As the outline suggests above, if you can interject some logic in to the emotional experience, it is possible to slow the feeling down enough that you can process it on your terms, instead of letting it control you. A good way to introduce logic includes observe and describe. Observe what you are feeling in your body. Where do you feel it? How strong is that feeling? What is prompting these feelings?

All of these questions do much to take an emotional step back. You can also use visualization techniques. Imagine that you are taking your emotion and placing it on a shelf in a box. You’re not ignoring it, you’re just setting it aside. Ignoring emotions often make them stronger and they return time and time again. If I say not to think about elephants, all you think about are elephants.

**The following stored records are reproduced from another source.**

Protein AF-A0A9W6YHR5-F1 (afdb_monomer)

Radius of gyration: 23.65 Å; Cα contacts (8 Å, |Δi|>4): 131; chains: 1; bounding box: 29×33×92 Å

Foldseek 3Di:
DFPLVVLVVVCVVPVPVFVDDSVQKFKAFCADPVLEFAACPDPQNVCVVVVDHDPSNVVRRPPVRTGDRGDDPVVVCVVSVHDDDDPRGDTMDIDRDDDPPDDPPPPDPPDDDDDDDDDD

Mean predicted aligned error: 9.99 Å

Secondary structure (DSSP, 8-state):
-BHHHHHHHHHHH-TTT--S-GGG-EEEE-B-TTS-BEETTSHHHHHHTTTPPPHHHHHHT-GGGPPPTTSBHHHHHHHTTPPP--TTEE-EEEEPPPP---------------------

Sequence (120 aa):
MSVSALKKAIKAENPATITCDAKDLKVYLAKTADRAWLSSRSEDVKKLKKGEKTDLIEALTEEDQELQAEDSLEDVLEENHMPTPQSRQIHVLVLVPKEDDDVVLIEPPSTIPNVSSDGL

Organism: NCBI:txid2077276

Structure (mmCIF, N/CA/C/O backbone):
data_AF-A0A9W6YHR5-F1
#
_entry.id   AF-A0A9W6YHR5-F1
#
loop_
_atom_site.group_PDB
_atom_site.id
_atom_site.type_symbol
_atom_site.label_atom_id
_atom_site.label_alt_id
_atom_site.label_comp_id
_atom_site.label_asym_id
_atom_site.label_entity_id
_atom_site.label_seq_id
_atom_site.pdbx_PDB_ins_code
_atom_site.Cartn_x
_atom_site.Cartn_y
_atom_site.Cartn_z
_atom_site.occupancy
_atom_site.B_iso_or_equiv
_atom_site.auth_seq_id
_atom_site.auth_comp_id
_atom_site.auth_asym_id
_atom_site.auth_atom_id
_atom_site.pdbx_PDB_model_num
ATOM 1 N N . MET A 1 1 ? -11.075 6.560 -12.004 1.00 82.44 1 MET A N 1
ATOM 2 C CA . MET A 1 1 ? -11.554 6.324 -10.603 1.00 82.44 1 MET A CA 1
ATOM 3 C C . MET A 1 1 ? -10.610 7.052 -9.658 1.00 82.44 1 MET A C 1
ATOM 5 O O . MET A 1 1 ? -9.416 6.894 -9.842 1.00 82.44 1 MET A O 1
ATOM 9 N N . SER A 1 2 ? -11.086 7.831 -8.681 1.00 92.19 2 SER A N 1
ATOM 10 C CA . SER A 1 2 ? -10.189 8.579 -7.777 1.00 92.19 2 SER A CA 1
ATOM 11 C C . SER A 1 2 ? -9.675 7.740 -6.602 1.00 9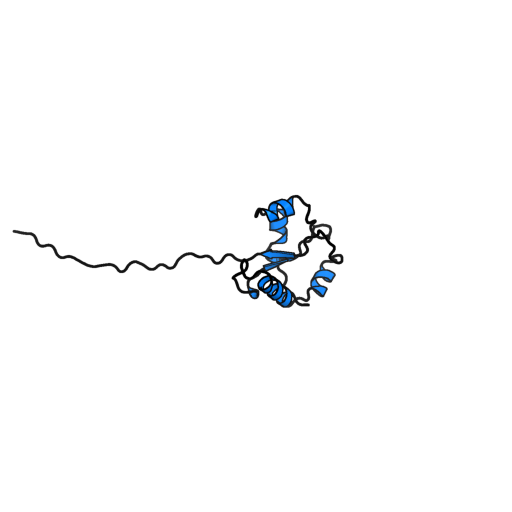2.19 2 SER A C 1
ATOM 13 O O . SER A 1 2 ? -10.323 6.777 -6.174 1.00 92.19 2 SER A O 1
ATOM 15 N N . VAL A 1 3 ? -8.552 8.153 -6.011 1.00 91.88 3 VAL A N 1
ATOM 16 C CA . VAL A 1 3 ? -8.017 7.562 -4.769 1.00 91.88 3 VAL A CA 1
ATOM 17 C C . VAL A 1 3 ? -9.011 7.711 -3.613 1.00 91.88 3 VAL A C 1
ATOM 19 O O . VAL A 1 3 ? -9.202 6.785 -2.826 1.00 91.88 3 VAL A O 1
ATOM 22 N N . SER A 1 4 ? -9.737 8.829 -3.535 1.00 92.62 4 SER A N 1
ATOM 23 C CA . SER A 1 4 ? -10.829 9.009 -2.564 1.00 92.62 4 SER A CA 1
ATOM 24 C C . SER A 1 4 ? -11.939 7.956 -2.694 1.00 92.62 4 SER A C 1
ATOM 26 O O . SER A 1 4 ? -12.455 7.474 -1.681 1.00 92.62 4 SER A O 1
ATOM 28 N N . ALA A 1 5 ? -12.306 7.564 -3.918 1.00 94.50 5 ALA A N 1
ATOM 29 C CA . ALA A 1 5 ? -13.265 6.485 -4.143 1.00 94.50 5 ALA A CA 1
ATOM 30 C C . ALA A 1 5 ? -12.685 5.121 -3.734 1.00 94.50 5 ALA A C 1
ATOM 32 O O . ALA A 1 5 ? -13.392 4.315 -3.129 1.00 94.50 5 ALA A O 1
ATOM 33 N N . LEU A 1 6 ? -11.392 4.890 -3.990 1.00 93.69 6 LEU A N 1
ATOM 34 C CA . LEU A 1 6 ? -10.681 3.686 -3.555 1.00 93.69 6 LEU A CA 1
ATOM 35 C C . LEU A 1 6 ? -10.657 3.554 -2.025 1.00 93.69 6 LEU A C 1
ATOM 37 O O . LEU A 1 6 ? -11.037 2.507 -1.504 1.00 93.69 6 LEU A O 1
ATOM 41 N N . LYS A 1 7 ? -10.290 4.622 -1.302 1.00 94.19 7 LYS A N 1
ATOM 42 C CA . LYS A 1 7 ? -10.294 4.658 0.171 1.00 94.19 7 LYS A CA 1
ATOM 43 C C . LYS A 1 7 ? -11.681 4.299 0.734 1.00 94.19 7 LYS A C 1
ATOM 45 O O . LYS A 1 7 ? -11.795 3.478 1.645 1.00 94.19 7 LYS A O 1
ATOM 50 N N . LYS A 1 8 ? -12.755 4.848 0.149 1.00 95.12 8 LYS A N 1
ATOM 51 C CA . LYS A 1 8 ? -14.143 4.521 0.532 1.00 95.12 8 LYS A CA 1
ATOM 52 C C . LYS A 1 8 ? -14.497 3.055 0.279 1.00 95.12 8 LYS A C 1
ATOM 54 O O . LYS A 1 8 ? -15.104 2.435 1.149 1.00 95.12 8 LYS A O 1
ATOM 59 N N . ALA A 1 9 ? -14.115 2.507 -0.874 1.00 94.69 9 ALA A N 1
ATOM 60 C CA . ALA A 1 9 ? -14.366 1.107 -1.207 1.00 94.69 9 ALA A CA 1
ATOM 61 C C . ALA A 1 9 ? -13.635 0.155 -0.245 1.00 94.69 9 ALA A C 1
ATOM 63 O O . ALA A 1 9 ? -14.246 -0.771 0.277 1.00 94.69 9 ALA A O 1
ATOM 64 N N . ILE A 1 10 ? -12.363 0.426 0.070 1.00 92.94 10 ILE A N 1
ATOM 65 C CA . ILE A 1 10 ? -11.572 -0.386 1.011 1.00 92.94 10 ILE A CA 1
ATOM 66 C C . ILE A 1 10 ? -12.240 -0.452 2.390 1.00 92.94 10 ILE A C 1
ATOM 68 O O . ILE A 1 10 ? -12.378 -1.545 2.943 1.00 92.94 10 ILE A O 1
ATOM 72 N N . LYS A 1 11 ? -12.685 0.696 2.925 1.00 92.50 11 LYS A N 1
ATOM 73 C CA . LYS A 1 11 ? -13.423 0.753 4.197 1.00 92.50 11 LYS A CA 1
ATOM 74 C C . LYS A 1 11 ? -14.726 -0.048 4.127 1.00 92.50 11 LYS A C 1
ATOM 76 O O . LYS A 1 11 ? -15.004 -0.829 5.031 1.00 92.50 11 LYS A O 1
ATOM 81 N N . ALA A 1 12 ? -15.515 0.144 3.069 1.00 93.81 12 ALA A N 1
ATOM 82 C CA . ALA A 1 12 ? -16.819 -0.504 2.918 1.00 93.81 12 ALA A CA 1
ATOM 83 C C . ALA A 1 12 ? -16.723 -2.039 2.878 1.00 93.81 12 ALA A C 1
ATOM 85 O O . ALA A 1 12 ? -17.589 -2.712 3.429 1.00 93.81 12 ALA A O 1
ATOM 86 N N . GLU A 1 13 ? -15.653 -2.577 2.290 1.00 93.69 13 GLU A N 1
ATOM 87 C CA . GLU A 1 13 ? -15.412 -4.023 2.202 1.00 93.69 13 GLU A CA 1
ATOM 88 C C . GLU A 1 13 ? -14.831 -4.624 3.495 1.00 93.69 13 GLU A C 1
ATOM 90 O O . GLU A 1 13 ? -14.907 -5.833 3.703 1.00 93.69 13 GLU A O 1
ATOM 95 N N . ASN A 1 14 ? -14.255 -3.802 4.382 1.00 89.56 14 ASN A N 1
ATOM 96 C CA . ASN A 1 14 ? -13.580 -4.256 5.605 1.00 89.56 14 ASN A CA 1
ATOM 97 C C . ASN A 1 14 ? -14.076 -3.531 6.876 1.00 89.56 14 ASN A C 1
ATOM 99 O O . ASN A 1 14 ? -13.262 -3.070 7.679 1.00 89.56 14 ASN A O 1
ATOM 103 N N . PRO A 1 15 ? -15.398 -3.438 7.118 1.00 86.44 15 PRO A N 1
ATOM 104 C CA . PRO A 1 15 ? -15.945 -2.583 8.174 1.00 86.44 15 PRO A CA 1
ATOM 105 C C . PRO A 1 15 ? -15.613 -3.069 9.593 1.00 86.44 15 PRO A C 1
ATOM 107 O O . PRO A 1 15 ? -15.654 -2.285 10.533 1.00 86.44 15 PRO A O 1
ATOM 110 N N . ALA A 1 16 ? -15.299 -4.357 9.764 1.00 87.00 16 ALA A N 1
ATOM 111 C CA . ALA A 1 16 ? -14.964 -4.933 11.067 1.00 87.00 16 ALA A CA 1
ATOM 112 C C . ALA A 1 16 ? -13.511 -4.666 11.495 1.00 87.00 16 ALA A C 1
ATOM 114 O O . ALA A 1 16 ? -13.213 -4.702 12.684 1.00 87.00 16 ALA A O 1
ATOM 115 N N . THR A 1 17 ? -12.605 -4.443 10.540 1.00 85.12 17 THR A N 1
ATOM 116 C CA . THR A 1 17 ? -11.169 -4.243 10.802 1.00 85.12 17 THR A CA 1
ATOM 117 C C . THR A 1 17 ? -10.718 -2.807 10.557 1.00 85.12 17 THR A C 1
ATOM 119 O O . THR A 1 17 ? -9.686 -2.406 11.086 1.00 85.12 17 THR A O 1
ATOM 122 N N . ILE A 1 18 ? -11.475 -2.034 9.775 1.00 88.81 18 ILE A N 1
ATOM 123 C CA . ILE A 1 18 ? -11.203 -0.632 9.462 1.00 88.81 18 ILE A CA 1
ATOM 124 C C . ILE A 1 18 ? -12.332 0.234 10.037 1.00 88.81 18 ILE A C 1
ATOM 126 O O . ILE A 1 18 ? -13.357 0.450 9.388 1.00 88.81 18 ILE A O 1
ATOM 130 N N . THR A 1 19 ? -12.143 0.723 11.264 1.00 88.50 19 THR A N 1
ATOM 131 C CA . THR A 1 19 ? -13.137 1.522 12.007 1.00 88.50 19 THR A CA 1
ATOM 132 C C . THR A 1 19 ? -13.049 3.022 11.719 1.00 88.50 19 THR A C 1
ATOM 134 O O . THR A 1 19 ? -14.083 3.694 11.672 1.00 88.50 19 THR A O 1
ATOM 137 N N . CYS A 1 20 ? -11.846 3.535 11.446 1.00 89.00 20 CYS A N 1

Here are some other ways of taking an emotional step back:

  • Breath breath breathe.
  • Count to ten.
  • Take a deep breath in, and release it slowly.
  • Take a break – even if this means going to the bathroom to get some space.
  • Talk it out.
  • Journal about your emotions – What did you feel? When? What about?
  • Yoga/meditation/spirituality/religion.
  • Therapy.
  • Exercise.
  • Mental health day.

There are also times in which you are in the middle of an intense situation. Here are some phrases that may help you take that emotional step back if needed.

  • I feel too upset to talk about this right now.
  • I want time to think about how to respond.
  • I feel [emotion].
  • It seems like we both/all are very invested in this issue. Let’s take some time to think about it, calm down, and approach the issue from a fresh perspective.

Remember, it’s all about taking care of you. Emotions don’t have to control and mystify you. Think of it as another language to learn. Practice in a variety of situations, even if that means taking the emotion apart after the experience, and remember to take a break and find ways to regain control of the situation.